Magnesium is another supplement that’s crucial, as it supports numerous bodily functions, including better sleep. And let’s not overlook vitamin D3. In the UK, I’d argue that it’s an essential supplement for most people. In the UK the only months when UVB rays are strong enough for our bodies to produce vitamin D are between May and September — and considering that even during this period, unless you’re outdoors frequently, you’re likely not synthesising enough, supplementing with vitamin D3 becomes a necessity to maintain adequate levels.

Intermittent fasting

Caloric restriction (reducing your daily calorie intake) and intermittent fasting (cycles of eating and fasting) have shown potential benefits for slowing down the aging process. These practices may improve metabolic health, enhance cellular repair mechanisms, and promote longevity. Some research suggests that caloric restriction can increase lifespan and reduce markers of biological aging. However, it’s essential to approach these dietary changes carefully and consult with a healthcare professional for guidance.


Regular physical activity, including both aerobic and strength training exercises, can have a positive impact on biological age. Leading a sedentary lifestyle can contribute to premature skin ageing. Lack of physical activity may reduce blood flow and oxygen delivery to the skin, eventually leading to wrinkles, fine lines, and a dull complexion. It can also lead to poor cardiovascular health, increasing the risk of heart disease and stroke.

The right exercise will help to maintain muscle mass, improve cardiovascular health, and reduce the risk of chronic diseases associated with ageing. It also promotes the production of growth factors and hormones that support tissue repair and regeneration. Aim for a combination of cardiovascular exercise, strength training, and flexibility exercises for the most impactful results.


Sleep represents a crucial period during which your body can engage in repair and rejuvenation.

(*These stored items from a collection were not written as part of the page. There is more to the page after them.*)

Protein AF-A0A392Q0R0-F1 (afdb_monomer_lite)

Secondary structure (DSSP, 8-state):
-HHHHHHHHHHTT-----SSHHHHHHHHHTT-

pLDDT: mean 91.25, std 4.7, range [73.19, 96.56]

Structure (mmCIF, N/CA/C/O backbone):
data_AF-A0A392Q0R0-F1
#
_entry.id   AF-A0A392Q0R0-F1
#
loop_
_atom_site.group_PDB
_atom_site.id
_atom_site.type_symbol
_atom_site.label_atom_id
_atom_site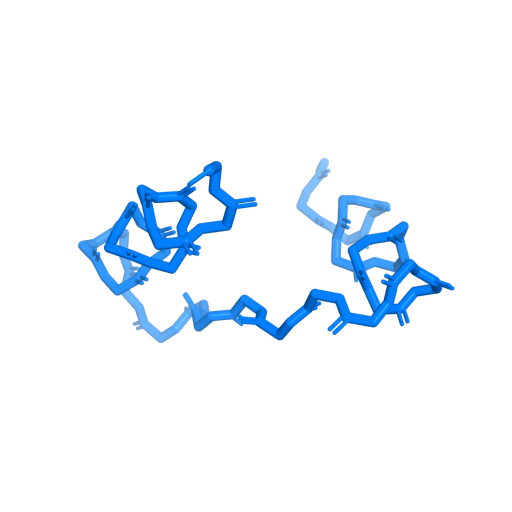.label_alt_id
_atom_site.label_comp_id
_atom_site.label_asym_id
_atom_site.label_entity_id
_atom_site.label_seq_id
_atom_site.pdbx_PDB_ins_code
_atom_site.Cartn_x
_atom_site.Cartn_y
_atom_site.Cartn_z
_atom_site.occupancy
_atom_site.B_iso_or_equiv
_atom_site.auth_seq_id
_atom_site.auth_comp_id
_atom_site.auth_asym_id
_atom_site.auth_atom_id
_atom_site.pdbx_PDB_model_num
ATOM 1 N N . MET A 1 1 ? -6.479 7.911 3.219 1.00 80.19 1 MET A N 1
ATOM 2 C CA . MET A 1 1 ? -5.234 7.675 2.451 1.00 80.19 1 MET A CA 1
ATOM 3 C C . MET A 1 1 ? -4.806 6.205 2.393 1.00 80.19 1 MET A C 1
ATOM 5 O O . MET A 1 1 ? -4.034 5.876 1.508 1.00 80.19 1 MET A O 1
ATOM 9 N N . LEU A 1 2 ? -5.318 5.311 3.254 1.00 83.56 2 LEU A N 1
ATOM 10 C CA . LEU A 1 2 ? -4.957 3.883 3.232 1.00 83.56 2 LEU A CA 1
ATOM 11 C C . LEU A 1 2 ? -5.513 3.125 2.012 1.00 83.56 2 LEU A C 1
ATOM 13 O O . LEU A 1 2 ? -4.832 2.298 1.426 1.00 83.56 2 LEU A O 1
ATOM 17 N N . GLU A 1 3 ? -6.737 3.443 1.596 1.00 89.38 3 GLU A N 1
ATOM 18 C CA . GLU A 1 3 ? -7.407 2.772 0.476 1.00 89.38 3 GLU A CA 1
ATOM 19 C C . GLU A 1 3 ? -6.628 2.809 -0.859 1.00 89.38 3 GLU A C 1
ATOM 21 O O . GLU A 1 3 ? -6.469 1.750 -1.468 1.00 89.38 3 GLU A O 1
ATOM 26 N N . PRO A 1 4 ? -6.088 3.957 -1.326 1.00 89.88 4 PRO A N 1
ATOM 27 C CA . PRO A 1 4 ? -5.255 3.961 -2.528 1.00 89.88 4 PRO A CA 1
ATOM 28 C C . PRO A 1 4 ? -3.953 3.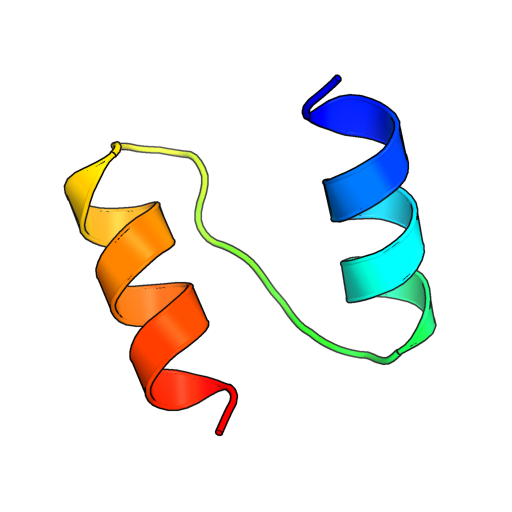168 -2.354 1.00 89.88 4 PRO A C 1
ATOM 30 O O . PRO A 1 4 ? -3.525 2.524 -3.307 1.00 89.88 4 PRO A O 1
ATOM 33 N N . LEU A 1 5 ? -3.363 3.143 -1.154 1.00 89.94 5 LEU A N 1
ATOM 34 C CA . LEU A 1 5 ? -2.185 2.320 -0.857 1.00 89.94 5 LEU A CA 1
ATOM 35 C C . LEU A 1 5 ? -2.497 0.829 -1.006 1.00 89.94 5 LEU A C 1
ATOM 37 O O . LEU A 1 5 ? -1.808 0.144 -1.748 1.00 89.94 5 LEU A O 1
ATOM 41 N N . LEU A 1 6 ? -3.585 0.349 -0.398 1.00 90.38 6 LEU A N 1
ATOM 42 C CA . LEU A 1 6 ? -4.002 -1.054 -0.502 1.00 90.38 6 LEU A CA 1
ATOM 43 C C . LEU A 1 6 ? -4.282 -1.469 -1.946 1.00 90.38 6 LEU A C 1
ATOM 45 O O . LEU A 1 6 ? -3.939 -2.575 -2.353 1.00 90.38 6 LEU A O 1
ATOM 49 N N . ARG A 1 7 ? -4.873 -0.567 -2.735 1.00 93.44 7 ARG A N 1
ATOM 50 C CA . ARG A 1 7 ? -5.172 -0.817 -4.147 1.00 93.44 7 ARG A CA 1
ATOM 51 C C . ARG A 1 7 ? -3.897 -0.948 -4.984 1.00 93.44 7 ARG A C 1
ATOM 53 O O . ARG A 1 7 ? -3.820 -1.835 -5.828 1.00 93.44 7 ARG A O 1
ATOM 60 N N . VAL A 1 8 ? -2.902 -0.094 -4.738 1.00 92.69 8 VAL A N 1
ATOM 61 C CA . VAL A 1 8 ? -1.592 -0.166 -5.402 1.00 92.69 8 VAL A CA 1
ATOM 62 C C . VAL A 1 8 ? -0.831 -1.412 -4.961 1.00 92.69 8 VAL A C 1
ATOM 64 O O . VAL A 1 8 ? -0.346 -2.141 -5.819 1.00 92.69 8 VAL A O 1
ATOM 67 N N . SER A 1 9 ? -0.779 -1.698 -3.658 1.00 92.50 9 SER A N 1
ATOM 68 C CA . SER A 1 9 ? -0.136 -2.898 -3.113 1.00 92.50 9 SER A CA 1
ATOM 69 C C . SER A 1 9 ? -0.726 -4.170 -3.718 1.00 92.50 9 SER A C 1
ATOM 71 O O . SER A 1 9 ? 0.018 -4.980 -4.259 1.00 92.50 9 SER A O 1
ATOM 73 N N . ALA A 1 10 ? -2.055 -4.294 -3.768 1.00 91.50 10 ALA A N 1
ATOM 74 C CA . ALA A 1 10 ? -2.710 -5.426 -4.418 1.00 91.50 10 ALA A CA 1
ATOM 75 C C . ALA A 1 10 ? -2.389 -5.513 -5.923 1.00 91.50 10 ALA A C 1
ATOM 77 O O . ALA A 1 10 ? -2.168 -6.605 -6.440 1.00 91.50 10 ALA A O 1
ATOM 78 N N . ALA A 1 11 ? -2.315 -4.376 -6.625 1.00 94.44 11 ALA A N 1
ATOM 79 C CA . ALA A 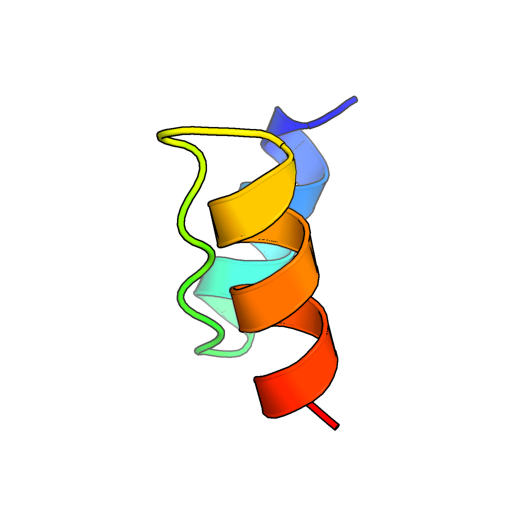1 11 ? -1.975 -4.337 -8.049 1.00 94.44 11 ALA A CA 1
ATOM 80 C C . ALA A 1 11 ? -0.534 -4.790 -8.346 1.00 94.44 11 ALA A C 1
ATOM 82 O O . ALA A 1 11 ? -0.279 -5.311 -9.430 1.00 94.44 11 ALA A O 1
ATOM 83 N N . VAL A 1 12 ? 0.392 -4.628 -7.395 1.00 92.69 12 VAL A N 1
ATOM 84 C CA . VAL A 1 12 ? 1.775 -5.130 -7.498 1.00 92.69 12 VAL A CA 1
ATOM 85 C C . VAL A 1 12 ? 1.976 -6.494 -6.823 1.00 92.69 12 VAL A C 1
ATOM 87 O O . VAL A 1 12 ? 3.104 -6.963 -6.718 1.00 92.69 12 VAL A O 1
ATOM 90 N N . GLY A 1 13 ? 0.897 -7.146 -6.373 1.00 91.81 13 GLY A N 1
ATOM 91 C CA . GLY A 1 13 ? 0.946 -8.463 -5.730 1.00 91.81 13 GLY A CA 1
ATOM 92 C C . GLY A 1 13 ? 1.387 -8.454 -4.263 1.00 91.81 13 GLY A C 1
ATOM 93 O O . GLY A 1 13 ? 1.637 -9.516 -3.699 1.00 91.81 13 GLY A O 1
ATOM 94 N N . LEU A 1 14 ? 1.461 -7.282 -3.627 1.00 91.81 14 LEU A N 1
ATOM 95 C CA . LEU A 1 14 ? 1.717 -7.147 -2.197 1.00 91.81 14 LEU A CA 1
ATOM 96 C C . LEU A 1 14 ? 0.432 -7.317 -1.389 1.00 91.81 14 LEU A C 1
ATOM 98 O O . LEU A 1 14 ? -0.515 -6.537 -1.513 1.00 91.81 14 LEU A O 1
ATOM 102 N N . ASN A 1 15 ? 0.435 -8.314 -0.508 1.00 91.12 15 ASN A N 1
ATOM 103 C CA . ASN A 1 15 ? -0.628 -8.536 0.461 1.00 91.12 15 ASN A CA 1
ATOM 104 C C . ASN A 1 15 ? -0.270 -7.854 1.787 1.00 91.12 15 ASN A C 1
ATOM 106 O O . ASN A 1 15 ? 0.628 -8.309 2.491 1.00 91.12 15 ASN A O 1
ATOM 110 N N . LEU A 1 16 ? -0.971 -6.769 2.119 1.00 92.25 16 LEU A N 1
ATOM 111 C CA . LEU A 1 16 ? -0.777 -6.032 3.368 1.00 92.25 16 LEU A CA 1
ATOM 112 C C . LEU A 1 16 ? -1.820 -6.446 4.406 1.00 92.25 16 LEU 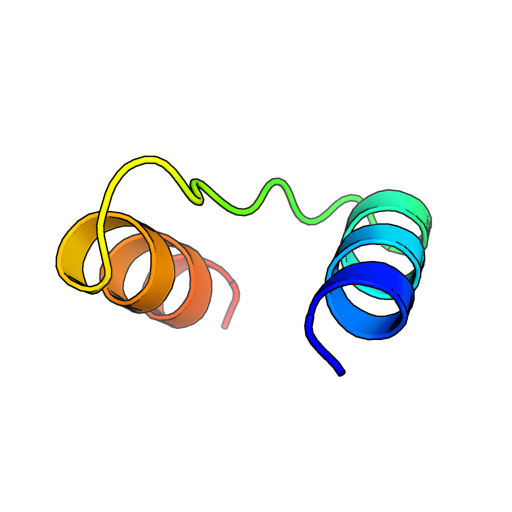A C 1
ATOM 114 O O . LEU A 1 16 ? -3.021 -6.318 4.163 1.00 92.25 16 LEU A O 1
ATOM 118 N N . ASP A 1 17 ? -1.367 -6.883 5.578 1.00 93.69 17 ASP A N 1
ATOM 119 C CA . ASP A 1 17 ? -2.248 -7.120 6.715 1.00 93.69 17 ASP A CA 1
ATOM 120 C C . ASP A 1 17 ? -2.598 -5.793 7.409 1.00 93.69 17 ASP A C 1
ATOM 122 O O . ASP A 1 17 ? -1.744 -5.117 7.975 1.00 93.69 17 ASP A O 1
ATOM 126 N N . VAL A 1 18 ? -3.875 -5.411 7.373 1.00 92.56 18 VAL A N 1
ATOM 127 C CA . VAL A 1 18 ? -4.390 -4.177 7.996 1.00 92.56 18 VAL A CA 1
ATOM 128 C C . VAL A 1 18 ? -5.132 -4.420 9.309 1.00 92.56 18 VAL A C 1
ATOM 130 O O . VAL A 1 18 ? -5.771 -3.507 9.831 1.00 92.56 18 VAL A O 1
ATOM 133 N N . SER A 1 19 ? -5.068 -5.635 9.859 1.00 94.50 19 SER A N 1
ATOM 134 C CA . SER A 1 19 ? -5.741 -5.991 11.114 1.00 94.50 19 SER A CA 1
ATOM 135 C C . SER A 1 19 ? -5.188 -5.234 12.330 1.00 94.50 19 SER A C 1
ATOM 137 O O . SER A 1 19 ? -5.910 -5.014 13.302 1.00 94.50 19 SER A O 1
ATOM 139 N N . SER A 1 20 ? -3.927 -4.790 12.274 1.00 94.94 20 SER A N 1
ATOM 140 C CA . SER A 1 20 ? -3.272 -3.963 13.291 1.00 94.94 20 SER A CA 1
ATOM 141 C C . SER A 1 20 ? -2.138 -3.140 12.680 1.00 94.94 20 SER A C 1
ATOM 143 O O . SER A 1 20 ? -1.536 -3.537 11.684 1.00 94.94 20 SER A O 1
ATOM 145 N N . SER A 1 21 ? -1.782 -2.021 13.315 1.00 93.69 21 SER A N 1
ATOM 146 C CA . SER A 1 21 ? -0.613 -1.218 12.934 1.00 93.69 21 SER A CA 1
ATOM 147 C C . SER A 1 21 ? 0.688 -2.025 12.956 1.00 93.69 21 SER A C 1
ATOM 149 O O . SER A 1 21 ? 1.542 -1.813 12.099 1.00 93.69 21 SER A O 1
ATOM 151 N N . LYS A 1 22 ? 0.823 -2.985 13.883 1.00 96.56 22 LYS A N 1
ATOM 152 C CA . LYS A 1 22 ? 1.964 -3.912 13.909 1.00 96.56 22 LYS A CA 1
ATOM 153 C C . LYS A 1 22 ? 1.953 -4.874 12.719 1.00 96.56 22 LYS A C 1
ATOM 155 O O . LYS A 1 22 ? 2.987 -5.046 12.094 1.00 96.56 22 LYS A O 1
ATOM 160 N N . ALA A 1 23 ? 0.805 -5.468 12.398 1.00 95.69 23 ALA A N 1
ATOM 161 C CA . ALA A 1 23 ? 0.689 -6.407 11.279 1.00 95.69 23 ALA A CA 1
ATOM 162 C C . ALA A 1 23 ? 0.973 -5.722 9.932 1.00 95.69 23 ALA A C 1
ATOM 164 O O . ALA A 1 23 ? 1.618 -6.297 9.056 1.00 95.69 23 ALA A O 1
ATOM 165 N N . LEU A 1 24 ? 0.568 -4.456 9.810 1.00 93.81 24 LEU A N 1
ATOM 166 C CA . LEU A 1 24 ? 0.866 -3.628 8.650 1.00 93.81 24 LEU A CA 1
ATOM 167 C C . LEU A 1 24 ? 2.363 -3.336 8.531 1.00 93.81 24 LEU A C 1
ATOM 169 O O . LEU A 1 24 ? 2.913 -3.452 7.440 1.00 93.81 24 LEU A O 1
ATOM 173 N N . ALA A 1 25 ? 3.014 -2.970 9.639 1.00 93.81 25 ALA A N 1
ATOM 174 C CA . ALA A 1 25 ? 4.456 -2.742 9.672 1.00 93.81 25 ALA A CA 1
ATOM 175 C C . ALA A 1 25 ? 5.233 -4.021 9.327 1.00 93.81 25 ALA A C 1
ATOM 177 O O . ALA A 1 25 ? 6.075 -3.989 8.438 1.00 93.81 25 ALA A O 1
ATOM 178 N N . ASP A 1 26 ? 4.870 -5.155 9.935 1.00 95.62 26 ASP A N 1
ATOM 179 C CA . ASP A 1 26 ? 5.484 -6.455 9.647 1.00 95.62 26 ASP A CA 1
ATOM 180 C C . ASP A 1 26 ? 5.283 -6.847 8.158 1.00 95.62 26 ASP A C 1
ATOM 182 O O . ASP A 1 26 ? 6.204 -7.343 7.511 1.00 95.62 26 ASP A O 1
ATOM 186 N N . SER A 1 27 ? 4.106 -6.572 7.572 1.00 92.50 27 SER A N 1
ATOM 187 C CA . SER A 1 27 ? 3.836 -6.820 6.141 1.00 92.50 27 SER A CA 1
ATOM 188 C C . SER A 1 27 ? 4.657 -5.924 5.206 1.00 92.50 27 SER A C 1
ATOM 190 O O . SER A 1 27 ? 4.999 -6.346 4.104 1.00 92.50 27 SER A O 1
ATOM 192 N N . LEU A 1 28 ? 4.954 -4.689 5.622 1.00 92.69 28 LEU A N 1
ATOM 193 C CA . LEU A 1 28 ? 5.795 -3.750 4.874 1.00 92.69 28 LEU A CA 1
ATOM 194 C C . LEU A 1 28 ? 7.275 -4.126 4.968 1.00 92.69 28 LEU A C 1
ATOM 196 O O . LEU A 1 28 ? 7.961 -4.065 3.956 1.00 92.69 28 LEU A O 1
ATOM 200 N N . ASP A 1 29 ? 7.751 -4.557 6.137 1.00 94.12 29 ASP A N 1
ATOM 201 C CA . ASP A 1 29 ? 9.136 -5.006 6.318 1.00 94.12 29 ASP A CA 1
ATOM 202 C C . ASP A 1 29 ? 9.442 -6.264 5.491 1.00 94.12 29 ASP A C 1
ATOM 204 O O . ASP A 1 29 ? 10.531 -6.393 4.941 1.00 94.12 29 ASP A O 1
ATOM 208 N N . HIS A 1 30 ? 8.477 -7.179 5.349 1.00 89.88 30 HIS A N 1
ATOM 209 C CA . HIS A 1 30 ? 8.615 -8.375 4.504 1.00 89.88 30 HIS A CA 1
ATOM 210 C C . HIS A 1 30 ? 8.499 -8.106 2.995 1.00 89.88 30 HIS A C 1
ATOM 212 O O . HIS A 1 30 ? 8.792 -8.994 2.195 1.00 89.88 30 HIS A O 1
ATOM 218 N N . ALA A 1 31 ? 8.022 -6.926 2.596 1.00 85.25 31 ALA A N 1
ATOM 219 C CA . ALA A 1 31 ? 7.814 -6.561 1.196 1.00 85.25 31 ALA A CA 1
ATOM 220 C C . ALA A 1 31 ? 9.095 -6.098 0.475 1.00 85.25 31 ALA A C 1
ATOM 222 O O . ALA A 1 31 ? 9.046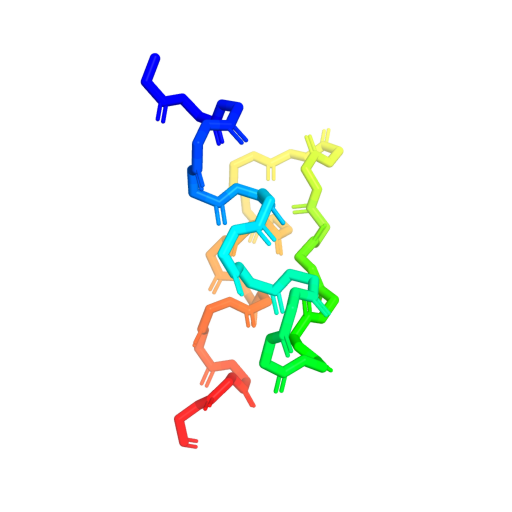 -5.888 -0.740 1.00 85.25 31 ALA A O 1
ATOM 223 N N . VAL A 1 32 ? 10.191 -5.887 1.216 1.00 73.19 32 VAL A N 1
ATOM 224 C CA . VAL A 1 32 ? 11.458 -5.292 0.751 1.00 73.19 32 VAL A CA 1
ATOM 225 C C . VAL A 1 32 ? 12.520 -6.354 0.489 1.00 73.19 32 VAL A C 1
ATOM 227 O O . VAL A 1 32 ? 12.641 -7.293 1.305 1.00 73.19 32 VAL A O 1
#

Foldseek 3Di:
DVVVVCVVCVVVVQDADPPDPVSRVVSVVVVD

Radius of gyration: 8.84 Å; 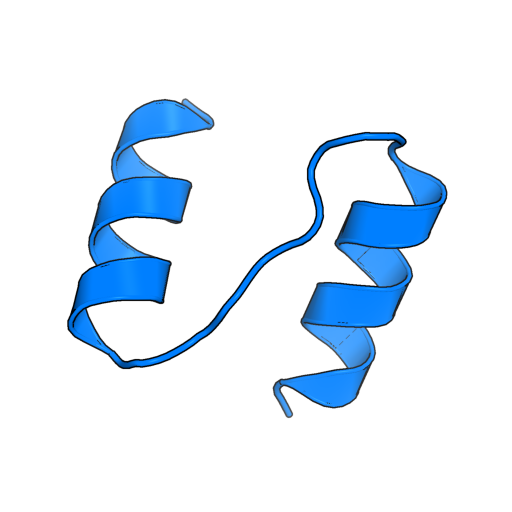chains: 1; bounding box: 19×16×22 Å

Organism: NCBI:txid97028

Sequence (32 aa):
MLEPLLRVSAAVGLNLDVSSSKALADSLDHAV

Maintaining a consistent, high-quality sleep routine is essential for ensuring your optimal well-being. Inadequate sleep not only increases the ageing process but also accelerates inflammation, impairs mitochondrial function, disrupts hormone production, and hampers nutrient-sensing pathways. Your natural sleep-wake patterns are governed by your circadian rhythm, which tends to lose its efficiency as you age. Therefore, nurturing your circadian rhythm can help to facilitate a deeper and more restorative sleep experience.


The connection between gut health and skin health, often referred to as the gut-skin axis, is now well understood. There are trillions of micro-organisms living in our gut that influence so much of our well-being, from cognitive function and immune responses to the likelihood of developing allergies.

But gut health extends beyond our digestive system. Emerging research even suggests a link between practices like meditation and the state of our microbiome. This highlights the critical role that gut health plays in our overall health, including the condition of our skin. An imbalanced microbiome is associated with various skin conditions, such as rosacea and acne, highlighting the importance of a healthy gut for a clear and healthy complexion

Many of us inadvertently harm our digestive systems, whether through excessive processed foods or a diet lacking in balance. To support my gut health, I take a probiotic supplement daily. My preferred brand is Bio-Kult, which offers an effective product at an accessible price point. However, it’s also crucial to consume a balanced diet full of fresh vegetables, fruits, healthy fats, fibre and protein, and limit sugar and alcohol as much as possible. Consuming high amounts of sugar can lead to a process called glycation, where sugar molecules attach to collagen and elastin fibres in the skin, causing them to become stiff and less elastic. This can result in the formation of wrinkles and sagging skin, contributing to premature ageing.